Un felice nullafacente! Ho smesso l’attività. Non amo definirmi “pensionato” perché sono attivo tra mille cose, però il mio lavoro di autore, produttore discografico e editore è terminato.
Come mai?
Finché sei in un mondo che ti riconosce e riconosci puoi dare un contributo, quando capisci che quello che ascolti e si muove nel mondo della musica è troppo lontano da quello che erano le tue abitudini di scrittura e produzione è inevitabile tirare le somme. Avrei potuto continuare a fare il discografico, ma con i chiari di luna che c’erano, con Mara non ce la siamo sentita di portare avanti neanche l’etichetta.
C’è stato un momento preciso in cui hai capito che la discografia, per come la conoscevi, è definitivamente tramontata?
Era il 2008-2009 e Mara era ad “Amici”. Avevamo trovato Gerardo Pulli, il vincitore del talent (ora autore di canzoni, come Io sono bella di Emma Marrone, in supporto a Vasco, ndr). Ci piaceva, ma le vendite si erano limitate a 30-40mila album. Ho detto: “Ragazzi, qui è cambiato il vento”.
Questo come produttore, mentre come autore di testi musicali?
L’ultimo Festival di Sanremo che ho vinto era con Alexia nel 2001. Ero ancora in grande forma. Poi, sai, sono emerse realtà dove il tuo lavoro di professionista della parola non serve più. Come negli anni ’70 quando presero piede i cantautori romani, si scrivevano tutto da soli. Non c’era più il mercato. Come il passaggio della fotografia dall’analogico al digitale.
Il “paroliere” è stato un mestiere di famiglia.
Io e mio fratello siamo nati nella musica, ne eravamo davvero immersi. Mio padre era un autore molto famoso, con conoscenze pazzesche. Casa nostra un porto di mare, passavano Aurelio Fierro, Toni Dallara, Fausto Cigliano, i migliori cantanti dell’epoca, come in seguito in casa mia Ramazzotti, Gianna Nannini e Tiziano Ferro. Ho sempre vissuto in questo contesto.
L’artista che per primo ti ha colpito?
Modugno! Ne ho ancora un vivissimo ricordo.
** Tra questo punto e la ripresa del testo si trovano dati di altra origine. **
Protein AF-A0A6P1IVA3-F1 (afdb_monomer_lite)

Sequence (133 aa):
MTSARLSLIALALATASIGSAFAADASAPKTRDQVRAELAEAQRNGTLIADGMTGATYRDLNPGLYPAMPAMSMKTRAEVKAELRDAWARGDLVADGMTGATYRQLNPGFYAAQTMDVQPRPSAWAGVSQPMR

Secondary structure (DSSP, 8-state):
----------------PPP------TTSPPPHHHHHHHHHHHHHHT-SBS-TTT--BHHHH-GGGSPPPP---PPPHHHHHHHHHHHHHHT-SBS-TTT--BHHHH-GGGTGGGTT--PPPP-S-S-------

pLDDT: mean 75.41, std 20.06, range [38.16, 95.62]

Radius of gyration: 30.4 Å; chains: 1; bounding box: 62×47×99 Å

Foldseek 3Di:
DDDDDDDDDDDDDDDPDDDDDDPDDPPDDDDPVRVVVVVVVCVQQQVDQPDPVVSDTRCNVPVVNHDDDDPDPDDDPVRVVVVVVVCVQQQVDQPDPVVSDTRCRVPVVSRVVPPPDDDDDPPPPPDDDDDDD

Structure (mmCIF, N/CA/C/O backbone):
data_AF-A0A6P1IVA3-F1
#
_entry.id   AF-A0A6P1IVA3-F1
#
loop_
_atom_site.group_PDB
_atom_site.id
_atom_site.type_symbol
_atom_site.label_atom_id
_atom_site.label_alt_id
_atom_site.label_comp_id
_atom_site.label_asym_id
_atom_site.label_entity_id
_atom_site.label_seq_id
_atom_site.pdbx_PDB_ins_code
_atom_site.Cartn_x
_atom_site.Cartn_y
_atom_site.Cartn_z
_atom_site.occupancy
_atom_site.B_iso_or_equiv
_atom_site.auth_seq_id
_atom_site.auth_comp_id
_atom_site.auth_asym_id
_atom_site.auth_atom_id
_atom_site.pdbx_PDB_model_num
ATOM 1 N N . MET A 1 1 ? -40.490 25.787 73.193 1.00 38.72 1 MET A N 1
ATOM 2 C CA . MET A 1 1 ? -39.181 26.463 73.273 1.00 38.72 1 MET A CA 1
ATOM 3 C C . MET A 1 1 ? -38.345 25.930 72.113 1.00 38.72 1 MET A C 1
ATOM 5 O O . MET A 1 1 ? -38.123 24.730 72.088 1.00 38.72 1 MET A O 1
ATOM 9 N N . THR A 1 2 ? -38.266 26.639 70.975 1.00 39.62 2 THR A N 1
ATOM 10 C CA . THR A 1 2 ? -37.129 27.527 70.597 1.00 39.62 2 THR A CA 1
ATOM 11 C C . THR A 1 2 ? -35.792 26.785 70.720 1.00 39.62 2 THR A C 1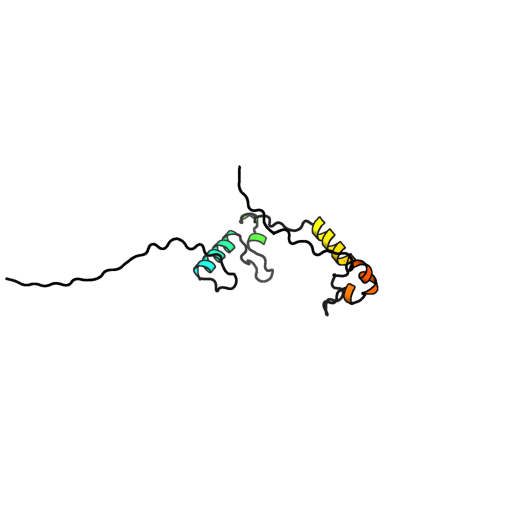
ATOM 13 O O . THR A 1 2 ? -35.469 26.329 71.806 1.00 39.62 2 THR A O 1
ATOM 16 N N . SER A 1 3 ? -34.973 26.566 69.687 1.00 45.09 3 SER A N 1
ATOM 17 C CA . SER A 1 3 ? -34.537 27.396 68.542 1.00 45.09 3 SER A CA 1
ATOM 18 C C . SER A 1 3 ? -33.605 26.517 67.666 1.00 45.09 3 SER A C 1
ATOM 20 O O . SER A 1 3 ? -33.151 25.496 68.159 1.00 45.09 3 SER A O 1
ATOM 22 N N . ALA A 1 4 ? -33.099 26.818 66.469 1.00 50.66 4 ALA A N 1
ATOM 23 C CA . ALA A 1 4 ? -33.347 27.715 65.341 1.00 50.66 4 ALA A CA 1
ATOM 24 C C . ALA A 1 4 ? -32.097 27.589 64.415 1.00 50.66 4 ALA A C 1
ATOM 26 O O . ALA A 1 4 ? -31.035 27.199 64.895 1.00 50.66 4 ALA A O 1
ATOM 27 N N . ARG A 1 5 ? -32.208 28.084 63.168 1.00 50.31 5 ARG A N 1
ATOM 28 C CA . ARG A 1 5 ? -31.125 28.583 62.270 1.00 50.31 5 ARG A CA 1
ATOM 29 C C . ARG A 1 5 ? -30.442 27.544 61.358 1.00 50.31 5 ARG A C 1
ATOM 31 O O . ARG A 1 5 ? -29.768 26.646 61.828 1.00 50.31 5 ARG A O 1
ATOM 38 N N . LEU A 1 6 ? -30.768 27.543 60.057 1.00 50.12 6 LEU A N 1
ATOM 39 C CA . LEU A 1 6 ? -30.276 28.418 58.960 1.00 50.12 6 LEU A CA 1
ATOM 40 C C . LEU A 1 6 ? -28.971 27.872 58.352 1.00 50.12 6 LEU A C 1
ATOM 42 O O . LEU A 1 6 ? -27.942 27.924 59.011 1.00 50.12 6 LEU A O 1
ATOM 46 N N . SER A 1 7 ? -29.005 27.456 57.080 1.00 51.91 7 SER A N 1
ATOM 47 C CA . SER A 1 7 ? -27.922 27.758 56.133 1.00 51.91 7 SER A CA 1
ATOM 48 C C . SER A 1 7 ? -28.342 27.529 54.679 1.00 51.91 7 SER A C 1
ATOM 50 O O . SER A 1 7 ? -28.894 26.495 54.315 1.00 51.91 7 SER A O 1
ATOM 52 N N . LEU A 1 8 ? -28.104 28.576 53.895 1.00 53.12 8 LEU A N 1
ATOM 53 C CA . LEU A 1 8 ? -28.318 28.754 52.463 1.00 53.12 8 LEU A CA 1
ATOM 54 C C . LEU A 1 8 ? -27.094 28.258 51.657 1.00 53.12 8 LEU A C 1
ATOM 56 O O . LEU A 1 8 ? -26.035 28.037 52.234 1.00 53.12 8 LEU A O 1
ATOM 60 N N . ILE A 1 9 ? -27.234 28.282 50.322 1.00 47.84 9 ILE A N 1
ATOM 61 C CA . ILE A 1 9 ? -26.183 28.449 49.286 1.00 47.84 9 ILE A CA 1
ATOM 62 C C . ILE A 1 9 ? -25.635 27.172 48.620 1.00 47.84 9 ILE A C 1
ATOM 64 O O . ILE A 1 9 ? -24.891 26.413 49.227 1.00 47.84 9 ILE A O 1
ATOM 68 N N . ALA A 1 10 ? -25.946 27.037 47.318 1.00 52.06 10 ALA A N 1
ATOM 69 C CA . ALA A 1 10 ? -25.030 26.809 46.172 1.00 52.06 10 ALA A CA 1
ATOM 70 C C . ALA A 1 10 ? -25.849 26.205 45.004 1.00 52.06 10 ALA A C 1
ATOM 72 O O . ALA A 1 10 ? -26.221 25.042 45.043 1.00 52.06 10 ALA A O 1
ATOM 73 N N . LEU A 1 11 ? -26.405 26.969 44.059 1.00 45.03 11 LEU A N 1
ATOM 74 C CA . LEU A 1 11 ? -25.774 27.505 42.839 1.00 45.03 11 LEU A CA 1
ATOM 75 C C . LEU A 1 11 ? -24.786 26.553 42.124 1.00 45.03 11 LEU A C 1
ATOM 77 O O . LEU A 1 11 ? -23.631 26.474 42.524 1.00 45.03 11 LEU A O 1
ATOM 81 N N . ALA A 1 12 ? -25.219 25.944 41.010 1.00 54.72 12 ALA A N 1
ATOM 82 C CA . ALA A 1 12 ? -24.392 25.528 39.858 1.00 54.72 12 ALA A CA 1
ATOM 83 C C . ALA A 1 12 ? -25.346 25.188 38.684 1.00 54.72 12 ALA A C 1
ATOM 85 O O . ALA A 1 12 ? -26.139 24.261 38.795 1.00 54.72 12 ALA A O 1
ATOM 86 N N . LEU A 1 13 ? -25.586 26.060 37.701 1.00 45.75 13 LEU A N 1
ATOM 87 C CA . LEU A 1 13 ? -24.762 26.459 36.546 1.00 45.75 13 LEU A CA 1
ATOM 88 C C . LEU A 1 13 ? -24.628 25.364 35.457 1.00 45.75 13 LEU A C 1
ATOM 90 O O . LEU A 1 13 ? -24.085 24.299 35.711 1.00 45.75 13 LEU A O 1
ATOM 94 N N . ALA A 1 14 ? -25.172 25.707 34.276 1.00 46.25 14 ALA A N 1
ATOM 95 C CA . ALA A 1 14 ? -25.030 25.203 32.894 1.00 46.25 14 ALA A CA 1
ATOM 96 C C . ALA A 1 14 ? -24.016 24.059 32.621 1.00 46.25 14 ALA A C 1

Un giorno è arrivato a casa nostra e indossava un cappotto scuro sulle spalle, ma senza giacca, aveva la camicia bianca e i pantaloni neri. Sembrava fosse entrata una tempesta. Aveva appena vinto il festival di Napoli del ’64 con Tu sì ‘na cosa grande e mio padre aveva partecipato con due pezzi, scritti per la Vanoni e Arigliano. Quell’incontro ce l’ho stampato in testa.
Quanto è stato importante tuo padre per la tua carriera?
Moltissimo! Fin da piccolo scrivevo 30-40 testi al giorno senza le musiche. Scrivevo, scrivevo, scrivevo tutto il giorno. Poi mi allenavo prendendo canzoni straniere e facendoci sopra il testo. Lui le leggeva e le analizzava. Mi dava dei consigli. Poi mi ha introdotto nell’ambiente, per cui da quel punto di vista è stato fondamentale.
Tua madre, invece?
Non c’entrava niente con mio padre. Lui veniva da una famiglia napoletana di otto fratelli, partito a 20 anni con la valigia di cartone perché mio nonno non voleva che facesse il pittore, ancor prima dell’autore. Mia mamma, invece, era di famiglia piemontese, di Cuneo, banchieri ebrei. Quindi tutto l’opposto. Non so come hanno fatto a convivere, però è stato un bel matrimonio finché hanno vissuto. Mia madre sperava per me un lavoro sicuro, lo studio di ragioneria e il posto fisso in banca. Non le ho dato questa soddisfazione.
Non ebbe modo di preoccuparsi, visto che il tuo successo arrivò prestissimo a soli 18 anni con Avevo un cuore per Mino Reitano.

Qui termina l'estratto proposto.